TASK OBJECTIVE:
Find the line with "ATOM 63 C CA" in the records below. Copy it and every line after it, up to and including the line with "ATOM 66 O O".

SUPPLIED ENTRIES:

[Start of section]

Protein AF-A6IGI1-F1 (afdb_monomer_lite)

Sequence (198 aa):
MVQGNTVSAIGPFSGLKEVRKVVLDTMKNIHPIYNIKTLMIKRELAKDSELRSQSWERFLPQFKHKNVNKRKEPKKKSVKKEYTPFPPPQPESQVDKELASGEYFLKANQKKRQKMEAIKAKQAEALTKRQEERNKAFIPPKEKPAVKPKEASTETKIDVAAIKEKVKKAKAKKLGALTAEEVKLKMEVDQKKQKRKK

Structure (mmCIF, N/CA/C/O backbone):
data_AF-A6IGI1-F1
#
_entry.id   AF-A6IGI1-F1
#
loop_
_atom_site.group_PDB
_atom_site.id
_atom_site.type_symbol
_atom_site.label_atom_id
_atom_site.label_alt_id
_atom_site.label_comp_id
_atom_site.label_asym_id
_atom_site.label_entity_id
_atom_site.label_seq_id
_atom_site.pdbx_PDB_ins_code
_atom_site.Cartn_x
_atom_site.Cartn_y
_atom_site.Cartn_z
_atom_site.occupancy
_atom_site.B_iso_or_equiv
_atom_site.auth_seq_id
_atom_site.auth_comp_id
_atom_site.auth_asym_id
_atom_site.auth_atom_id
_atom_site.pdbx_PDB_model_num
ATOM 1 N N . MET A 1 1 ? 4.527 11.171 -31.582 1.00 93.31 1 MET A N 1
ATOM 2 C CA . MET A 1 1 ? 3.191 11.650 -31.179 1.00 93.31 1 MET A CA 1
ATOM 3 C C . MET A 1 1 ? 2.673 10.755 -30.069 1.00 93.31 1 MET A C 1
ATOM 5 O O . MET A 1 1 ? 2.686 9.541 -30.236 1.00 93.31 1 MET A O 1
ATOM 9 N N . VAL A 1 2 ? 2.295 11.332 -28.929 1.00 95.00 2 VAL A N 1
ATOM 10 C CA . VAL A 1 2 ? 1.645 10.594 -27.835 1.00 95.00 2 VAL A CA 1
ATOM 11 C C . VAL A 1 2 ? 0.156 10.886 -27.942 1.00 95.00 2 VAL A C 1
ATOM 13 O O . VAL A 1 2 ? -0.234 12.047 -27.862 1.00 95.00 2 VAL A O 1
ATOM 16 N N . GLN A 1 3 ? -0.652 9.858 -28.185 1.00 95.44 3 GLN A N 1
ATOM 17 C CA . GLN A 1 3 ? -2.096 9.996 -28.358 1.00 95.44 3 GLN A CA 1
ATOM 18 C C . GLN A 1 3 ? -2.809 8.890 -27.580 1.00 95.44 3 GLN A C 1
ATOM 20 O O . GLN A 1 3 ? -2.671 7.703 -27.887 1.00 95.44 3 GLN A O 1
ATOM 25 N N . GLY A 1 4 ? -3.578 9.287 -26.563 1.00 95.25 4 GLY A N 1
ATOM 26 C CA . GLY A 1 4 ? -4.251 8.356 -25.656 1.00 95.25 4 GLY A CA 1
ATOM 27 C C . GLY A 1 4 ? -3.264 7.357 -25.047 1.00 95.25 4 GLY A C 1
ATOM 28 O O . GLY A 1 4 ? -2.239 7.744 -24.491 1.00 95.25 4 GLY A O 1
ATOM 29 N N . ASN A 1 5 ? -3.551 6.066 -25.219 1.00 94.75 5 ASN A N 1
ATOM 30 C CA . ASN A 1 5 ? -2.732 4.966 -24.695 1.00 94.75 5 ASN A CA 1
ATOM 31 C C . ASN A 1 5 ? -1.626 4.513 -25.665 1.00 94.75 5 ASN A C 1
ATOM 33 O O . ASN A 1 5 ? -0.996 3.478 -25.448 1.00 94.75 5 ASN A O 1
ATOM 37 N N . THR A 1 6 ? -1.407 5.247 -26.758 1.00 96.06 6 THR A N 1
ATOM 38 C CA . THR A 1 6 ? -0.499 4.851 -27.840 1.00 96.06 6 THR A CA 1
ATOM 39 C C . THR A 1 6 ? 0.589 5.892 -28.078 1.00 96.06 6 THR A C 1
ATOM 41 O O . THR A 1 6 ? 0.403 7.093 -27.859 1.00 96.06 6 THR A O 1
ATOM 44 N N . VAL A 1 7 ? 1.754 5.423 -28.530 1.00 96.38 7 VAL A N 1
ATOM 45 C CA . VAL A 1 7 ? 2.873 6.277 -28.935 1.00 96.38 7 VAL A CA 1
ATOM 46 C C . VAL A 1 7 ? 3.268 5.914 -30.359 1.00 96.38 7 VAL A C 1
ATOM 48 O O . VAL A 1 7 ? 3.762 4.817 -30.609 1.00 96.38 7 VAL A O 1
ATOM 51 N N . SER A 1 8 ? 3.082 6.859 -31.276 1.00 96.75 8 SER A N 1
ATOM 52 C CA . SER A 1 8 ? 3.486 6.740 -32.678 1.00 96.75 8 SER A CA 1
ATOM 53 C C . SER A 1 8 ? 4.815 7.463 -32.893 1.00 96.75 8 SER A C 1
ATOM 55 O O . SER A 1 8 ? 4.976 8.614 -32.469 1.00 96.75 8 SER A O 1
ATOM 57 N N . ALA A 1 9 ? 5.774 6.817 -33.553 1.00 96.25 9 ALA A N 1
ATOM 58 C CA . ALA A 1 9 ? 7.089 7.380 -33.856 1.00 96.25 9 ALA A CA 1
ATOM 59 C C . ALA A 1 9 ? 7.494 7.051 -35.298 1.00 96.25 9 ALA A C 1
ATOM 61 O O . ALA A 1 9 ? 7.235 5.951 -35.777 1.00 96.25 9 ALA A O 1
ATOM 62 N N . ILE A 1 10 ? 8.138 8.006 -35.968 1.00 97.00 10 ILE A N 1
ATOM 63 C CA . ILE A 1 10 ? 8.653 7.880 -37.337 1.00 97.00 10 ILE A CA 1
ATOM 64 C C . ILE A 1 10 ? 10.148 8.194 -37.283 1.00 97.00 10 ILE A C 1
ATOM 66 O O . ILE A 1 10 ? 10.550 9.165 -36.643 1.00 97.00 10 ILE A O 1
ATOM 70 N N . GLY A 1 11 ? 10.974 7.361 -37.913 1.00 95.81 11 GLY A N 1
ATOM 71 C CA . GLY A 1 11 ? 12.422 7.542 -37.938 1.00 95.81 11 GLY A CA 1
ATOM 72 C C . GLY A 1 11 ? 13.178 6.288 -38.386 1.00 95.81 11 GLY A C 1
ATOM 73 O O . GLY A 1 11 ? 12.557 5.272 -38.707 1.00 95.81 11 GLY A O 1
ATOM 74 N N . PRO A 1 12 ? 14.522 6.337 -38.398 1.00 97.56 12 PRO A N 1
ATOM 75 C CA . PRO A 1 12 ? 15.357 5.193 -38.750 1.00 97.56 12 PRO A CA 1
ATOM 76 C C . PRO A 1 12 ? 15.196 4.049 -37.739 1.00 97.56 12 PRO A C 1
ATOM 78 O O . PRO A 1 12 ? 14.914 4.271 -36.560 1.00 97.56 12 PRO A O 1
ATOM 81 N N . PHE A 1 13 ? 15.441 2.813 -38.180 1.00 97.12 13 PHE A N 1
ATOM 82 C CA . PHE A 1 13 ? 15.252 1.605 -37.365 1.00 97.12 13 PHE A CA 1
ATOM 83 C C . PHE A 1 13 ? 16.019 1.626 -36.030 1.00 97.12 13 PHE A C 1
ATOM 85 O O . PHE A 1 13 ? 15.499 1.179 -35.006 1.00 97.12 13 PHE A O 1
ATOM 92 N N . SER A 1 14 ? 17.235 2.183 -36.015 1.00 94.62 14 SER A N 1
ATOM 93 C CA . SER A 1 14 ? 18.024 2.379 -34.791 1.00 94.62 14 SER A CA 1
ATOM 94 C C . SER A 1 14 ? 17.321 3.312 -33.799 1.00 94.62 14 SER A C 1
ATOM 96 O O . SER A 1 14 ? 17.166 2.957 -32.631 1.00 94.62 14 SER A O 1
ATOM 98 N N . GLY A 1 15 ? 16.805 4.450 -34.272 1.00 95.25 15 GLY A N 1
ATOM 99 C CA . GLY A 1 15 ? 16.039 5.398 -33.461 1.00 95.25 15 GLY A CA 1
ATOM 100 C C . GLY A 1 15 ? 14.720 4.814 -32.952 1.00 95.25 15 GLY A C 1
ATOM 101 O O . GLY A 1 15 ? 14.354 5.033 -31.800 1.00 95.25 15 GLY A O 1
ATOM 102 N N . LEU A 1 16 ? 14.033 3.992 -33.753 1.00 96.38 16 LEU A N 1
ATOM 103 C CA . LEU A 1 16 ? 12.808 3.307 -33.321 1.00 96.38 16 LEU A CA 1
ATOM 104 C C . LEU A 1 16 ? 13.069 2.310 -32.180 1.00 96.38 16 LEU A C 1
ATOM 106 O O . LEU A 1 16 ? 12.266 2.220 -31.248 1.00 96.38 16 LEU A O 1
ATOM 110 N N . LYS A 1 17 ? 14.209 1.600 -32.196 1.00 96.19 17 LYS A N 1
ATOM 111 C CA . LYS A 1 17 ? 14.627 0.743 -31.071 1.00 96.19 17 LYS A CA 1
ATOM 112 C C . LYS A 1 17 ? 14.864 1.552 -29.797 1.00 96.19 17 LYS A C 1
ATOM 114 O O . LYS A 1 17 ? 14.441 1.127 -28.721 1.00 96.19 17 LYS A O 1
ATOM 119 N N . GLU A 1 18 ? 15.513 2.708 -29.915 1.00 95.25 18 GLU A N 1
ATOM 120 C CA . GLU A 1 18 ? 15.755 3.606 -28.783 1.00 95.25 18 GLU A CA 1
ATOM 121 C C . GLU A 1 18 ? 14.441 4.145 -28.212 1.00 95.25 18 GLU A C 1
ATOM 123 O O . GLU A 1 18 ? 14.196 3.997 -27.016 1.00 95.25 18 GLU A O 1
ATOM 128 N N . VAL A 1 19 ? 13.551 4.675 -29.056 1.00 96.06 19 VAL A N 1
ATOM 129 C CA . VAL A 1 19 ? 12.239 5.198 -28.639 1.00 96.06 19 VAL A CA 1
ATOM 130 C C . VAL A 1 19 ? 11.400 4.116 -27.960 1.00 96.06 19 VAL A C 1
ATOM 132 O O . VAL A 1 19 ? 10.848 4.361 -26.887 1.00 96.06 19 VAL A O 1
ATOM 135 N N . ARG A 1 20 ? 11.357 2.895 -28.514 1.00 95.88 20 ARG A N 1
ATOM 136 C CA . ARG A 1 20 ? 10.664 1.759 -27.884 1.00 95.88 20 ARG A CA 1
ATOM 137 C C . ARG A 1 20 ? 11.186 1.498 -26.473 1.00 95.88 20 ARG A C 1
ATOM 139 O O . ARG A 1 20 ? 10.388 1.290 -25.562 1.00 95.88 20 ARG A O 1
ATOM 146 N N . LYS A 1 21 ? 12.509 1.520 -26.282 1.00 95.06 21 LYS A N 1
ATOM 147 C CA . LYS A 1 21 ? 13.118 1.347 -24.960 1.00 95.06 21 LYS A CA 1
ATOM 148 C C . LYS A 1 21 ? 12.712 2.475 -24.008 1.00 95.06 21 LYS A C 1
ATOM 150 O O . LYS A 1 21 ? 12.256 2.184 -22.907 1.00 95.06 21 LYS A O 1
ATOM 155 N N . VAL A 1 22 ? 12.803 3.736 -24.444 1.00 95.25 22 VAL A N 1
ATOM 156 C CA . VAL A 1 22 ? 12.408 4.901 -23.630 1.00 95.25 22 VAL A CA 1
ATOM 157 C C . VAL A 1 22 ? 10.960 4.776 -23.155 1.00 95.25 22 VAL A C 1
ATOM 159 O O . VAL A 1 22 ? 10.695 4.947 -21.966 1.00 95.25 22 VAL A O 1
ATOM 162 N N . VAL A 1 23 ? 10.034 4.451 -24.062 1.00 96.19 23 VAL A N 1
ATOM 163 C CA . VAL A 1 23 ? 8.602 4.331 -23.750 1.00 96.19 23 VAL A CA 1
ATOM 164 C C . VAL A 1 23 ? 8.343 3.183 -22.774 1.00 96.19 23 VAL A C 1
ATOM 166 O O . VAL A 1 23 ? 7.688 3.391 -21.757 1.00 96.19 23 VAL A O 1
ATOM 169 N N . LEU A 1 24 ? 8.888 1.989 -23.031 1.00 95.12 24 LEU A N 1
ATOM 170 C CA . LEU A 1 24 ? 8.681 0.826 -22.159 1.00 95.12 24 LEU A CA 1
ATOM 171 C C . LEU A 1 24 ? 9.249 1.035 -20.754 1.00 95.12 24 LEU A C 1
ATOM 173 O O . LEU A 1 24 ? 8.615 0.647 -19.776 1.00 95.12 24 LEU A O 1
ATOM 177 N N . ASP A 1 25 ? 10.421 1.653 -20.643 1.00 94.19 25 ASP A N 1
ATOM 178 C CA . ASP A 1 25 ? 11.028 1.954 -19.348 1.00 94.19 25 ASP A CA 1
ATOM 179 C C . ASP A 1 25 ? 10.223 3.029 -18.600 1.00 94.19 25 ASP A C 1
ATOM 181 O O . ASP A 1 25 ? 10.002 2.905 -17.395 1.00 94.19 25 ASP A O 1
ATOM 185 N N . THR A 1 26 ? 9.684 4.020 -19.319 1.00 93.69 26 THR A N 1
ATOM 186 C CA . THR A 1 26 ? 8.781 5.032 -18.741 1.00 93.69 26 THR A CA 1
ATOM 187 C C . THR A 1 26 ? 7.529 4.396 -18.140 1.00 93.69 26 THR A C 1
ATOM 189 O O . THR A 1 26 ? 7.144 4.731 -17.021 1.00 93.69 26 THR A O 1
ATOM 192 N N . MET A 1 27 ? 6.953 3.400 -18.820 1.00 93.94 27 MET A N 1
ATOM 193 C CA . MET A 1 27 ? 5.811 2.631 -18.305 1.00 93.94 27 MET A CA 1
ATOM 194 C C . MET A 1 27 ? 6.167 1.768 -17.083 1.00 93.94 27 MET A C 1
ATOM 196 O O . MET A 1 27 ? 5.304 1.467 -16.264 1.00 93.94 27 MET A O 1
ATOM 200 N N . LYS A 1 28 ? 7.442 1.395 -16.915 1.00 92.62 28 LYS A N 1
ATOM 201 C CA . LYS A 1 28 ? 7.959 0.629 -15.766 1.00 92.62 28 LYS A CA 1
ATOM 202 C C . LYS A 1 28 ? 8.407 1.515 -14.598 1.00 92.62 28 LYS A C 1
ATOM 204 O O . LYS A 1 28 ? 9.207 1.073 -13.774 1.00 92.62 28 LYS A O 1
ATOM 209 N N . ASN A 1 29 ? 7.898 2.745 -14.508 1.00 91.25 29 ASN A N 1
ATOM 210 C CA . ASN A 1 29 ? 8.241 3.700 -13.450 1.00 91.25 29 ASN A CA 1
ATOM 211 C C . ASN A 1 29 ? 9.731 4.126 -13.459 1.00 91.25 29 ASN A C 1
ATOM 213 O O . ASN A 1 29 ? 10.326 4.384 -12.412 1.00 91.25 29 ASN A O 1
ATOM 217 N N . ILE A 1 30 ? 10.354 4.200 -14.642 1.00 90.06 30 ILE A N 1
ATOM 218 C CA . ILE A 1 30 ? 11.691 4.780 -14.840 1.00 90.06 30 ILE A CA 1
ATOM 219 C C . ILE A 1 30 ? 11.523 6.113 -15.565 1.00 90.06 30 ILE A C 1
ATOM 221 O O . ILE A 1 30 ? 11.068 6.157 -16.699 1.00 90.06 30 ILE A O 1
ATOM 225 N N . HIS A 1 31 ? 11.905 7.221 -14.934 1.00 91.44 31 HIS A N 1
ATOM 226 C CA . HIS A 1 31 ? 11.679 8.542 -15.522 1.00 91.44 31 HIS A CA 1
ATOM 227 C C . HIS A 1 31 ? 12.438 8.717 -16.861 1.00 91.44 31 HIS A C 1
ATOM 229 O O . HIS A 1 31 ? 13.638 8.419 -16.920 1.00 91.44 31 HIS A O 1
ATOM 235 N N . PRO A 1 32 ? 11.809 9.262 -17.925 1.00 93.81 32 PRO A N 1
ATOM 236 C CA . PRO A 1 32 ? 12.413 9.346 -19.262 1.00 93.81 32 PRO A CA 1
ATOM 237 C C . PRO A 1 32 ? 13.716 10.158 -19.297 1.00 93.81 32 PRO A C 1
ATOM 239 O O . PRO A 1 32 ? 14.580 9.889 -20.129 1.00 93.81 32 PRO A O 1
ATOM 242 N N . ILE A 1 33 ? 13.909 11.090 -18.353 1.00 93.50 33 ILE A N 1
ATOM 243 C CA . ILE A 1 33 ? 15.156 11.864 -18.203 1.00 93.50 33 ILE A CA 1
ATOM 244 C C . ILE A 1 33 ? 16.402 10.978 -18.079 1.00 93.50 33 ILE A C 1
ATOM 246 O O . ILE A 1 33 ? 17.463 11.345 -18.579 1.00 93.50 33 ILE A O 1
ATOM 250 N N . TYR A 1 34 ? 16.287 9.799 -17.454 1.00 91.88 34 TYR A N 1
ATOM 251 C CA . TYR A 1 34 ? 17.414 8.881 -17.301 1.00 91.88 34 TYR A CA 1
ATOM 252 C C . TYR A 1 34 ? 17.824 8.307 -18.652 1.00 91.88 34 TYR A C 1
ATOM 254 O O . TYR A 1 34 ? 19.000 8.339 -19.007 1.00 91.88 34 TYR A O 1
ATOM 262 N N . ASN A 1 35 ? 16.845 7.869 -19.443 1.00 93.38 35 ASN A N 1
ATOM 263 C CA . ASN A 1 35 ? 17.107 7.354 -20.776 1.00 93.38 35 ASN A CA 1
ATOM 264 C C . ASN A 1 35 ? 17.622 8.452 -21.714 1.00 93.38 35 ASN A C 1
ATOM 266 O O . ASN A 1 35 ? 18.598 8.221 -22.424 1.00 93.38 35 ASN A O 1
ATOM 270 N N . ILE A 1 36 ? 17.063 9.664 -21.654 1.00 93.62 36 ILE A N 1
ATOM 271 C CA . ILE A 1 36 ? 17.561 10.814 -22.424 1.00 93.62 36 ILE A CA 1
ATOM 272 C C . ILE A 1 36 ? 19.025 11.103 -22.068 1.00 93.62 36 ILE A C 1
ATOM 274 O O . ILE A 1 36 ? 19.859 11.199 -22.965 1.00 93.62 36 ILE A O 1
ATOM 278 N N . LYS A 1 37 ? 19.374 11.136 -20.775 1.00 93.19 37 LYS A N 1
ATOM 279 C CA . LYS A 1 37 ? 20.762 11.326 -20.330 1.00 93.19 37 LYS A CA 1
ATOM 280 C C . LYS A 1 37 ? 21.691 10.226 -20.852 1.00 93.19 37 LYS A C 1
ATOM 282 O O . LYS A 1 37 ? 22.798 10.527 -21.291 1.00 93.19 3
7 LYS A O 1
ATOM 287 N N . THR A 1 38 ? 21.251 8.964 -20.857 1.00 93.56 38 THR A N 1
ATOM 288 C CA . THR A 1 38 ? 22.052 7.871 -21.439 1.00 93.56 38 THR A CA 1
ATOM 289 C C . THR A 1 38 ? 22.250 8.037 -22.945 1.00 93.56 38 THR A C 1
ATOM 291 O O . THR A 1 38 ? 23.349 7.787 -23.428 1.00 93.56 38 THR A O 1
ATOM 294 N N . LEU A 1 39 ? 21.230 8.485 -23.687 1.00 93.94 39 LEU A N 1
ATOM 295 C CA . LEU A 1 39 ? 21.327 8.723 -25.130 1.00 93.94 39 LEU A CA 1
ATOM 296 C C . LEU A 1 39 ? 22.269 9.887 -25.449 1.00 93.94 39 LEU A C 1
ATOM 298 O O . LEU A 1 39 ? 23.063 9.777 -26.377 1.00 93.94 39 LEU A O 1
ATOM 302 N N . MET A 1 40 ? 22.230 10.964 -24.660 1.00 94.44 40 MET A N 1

[End of section]

YOUR SOLUTION:
ATOM 63 C CA . ILE A 1 10 ? 8.653 7.880 -37.337 1.00 97.00 10 ILE A CA 1
ATOM 64 C C . ILE A 1 10 ? 10.148 8.194 -37.283 1.00 97.00 10 ILE A C 1
ATOM 66 O O . ILE A 1 10 ? 10.550 9.165 -36.643 1.00 97.00 10 ILE A O 1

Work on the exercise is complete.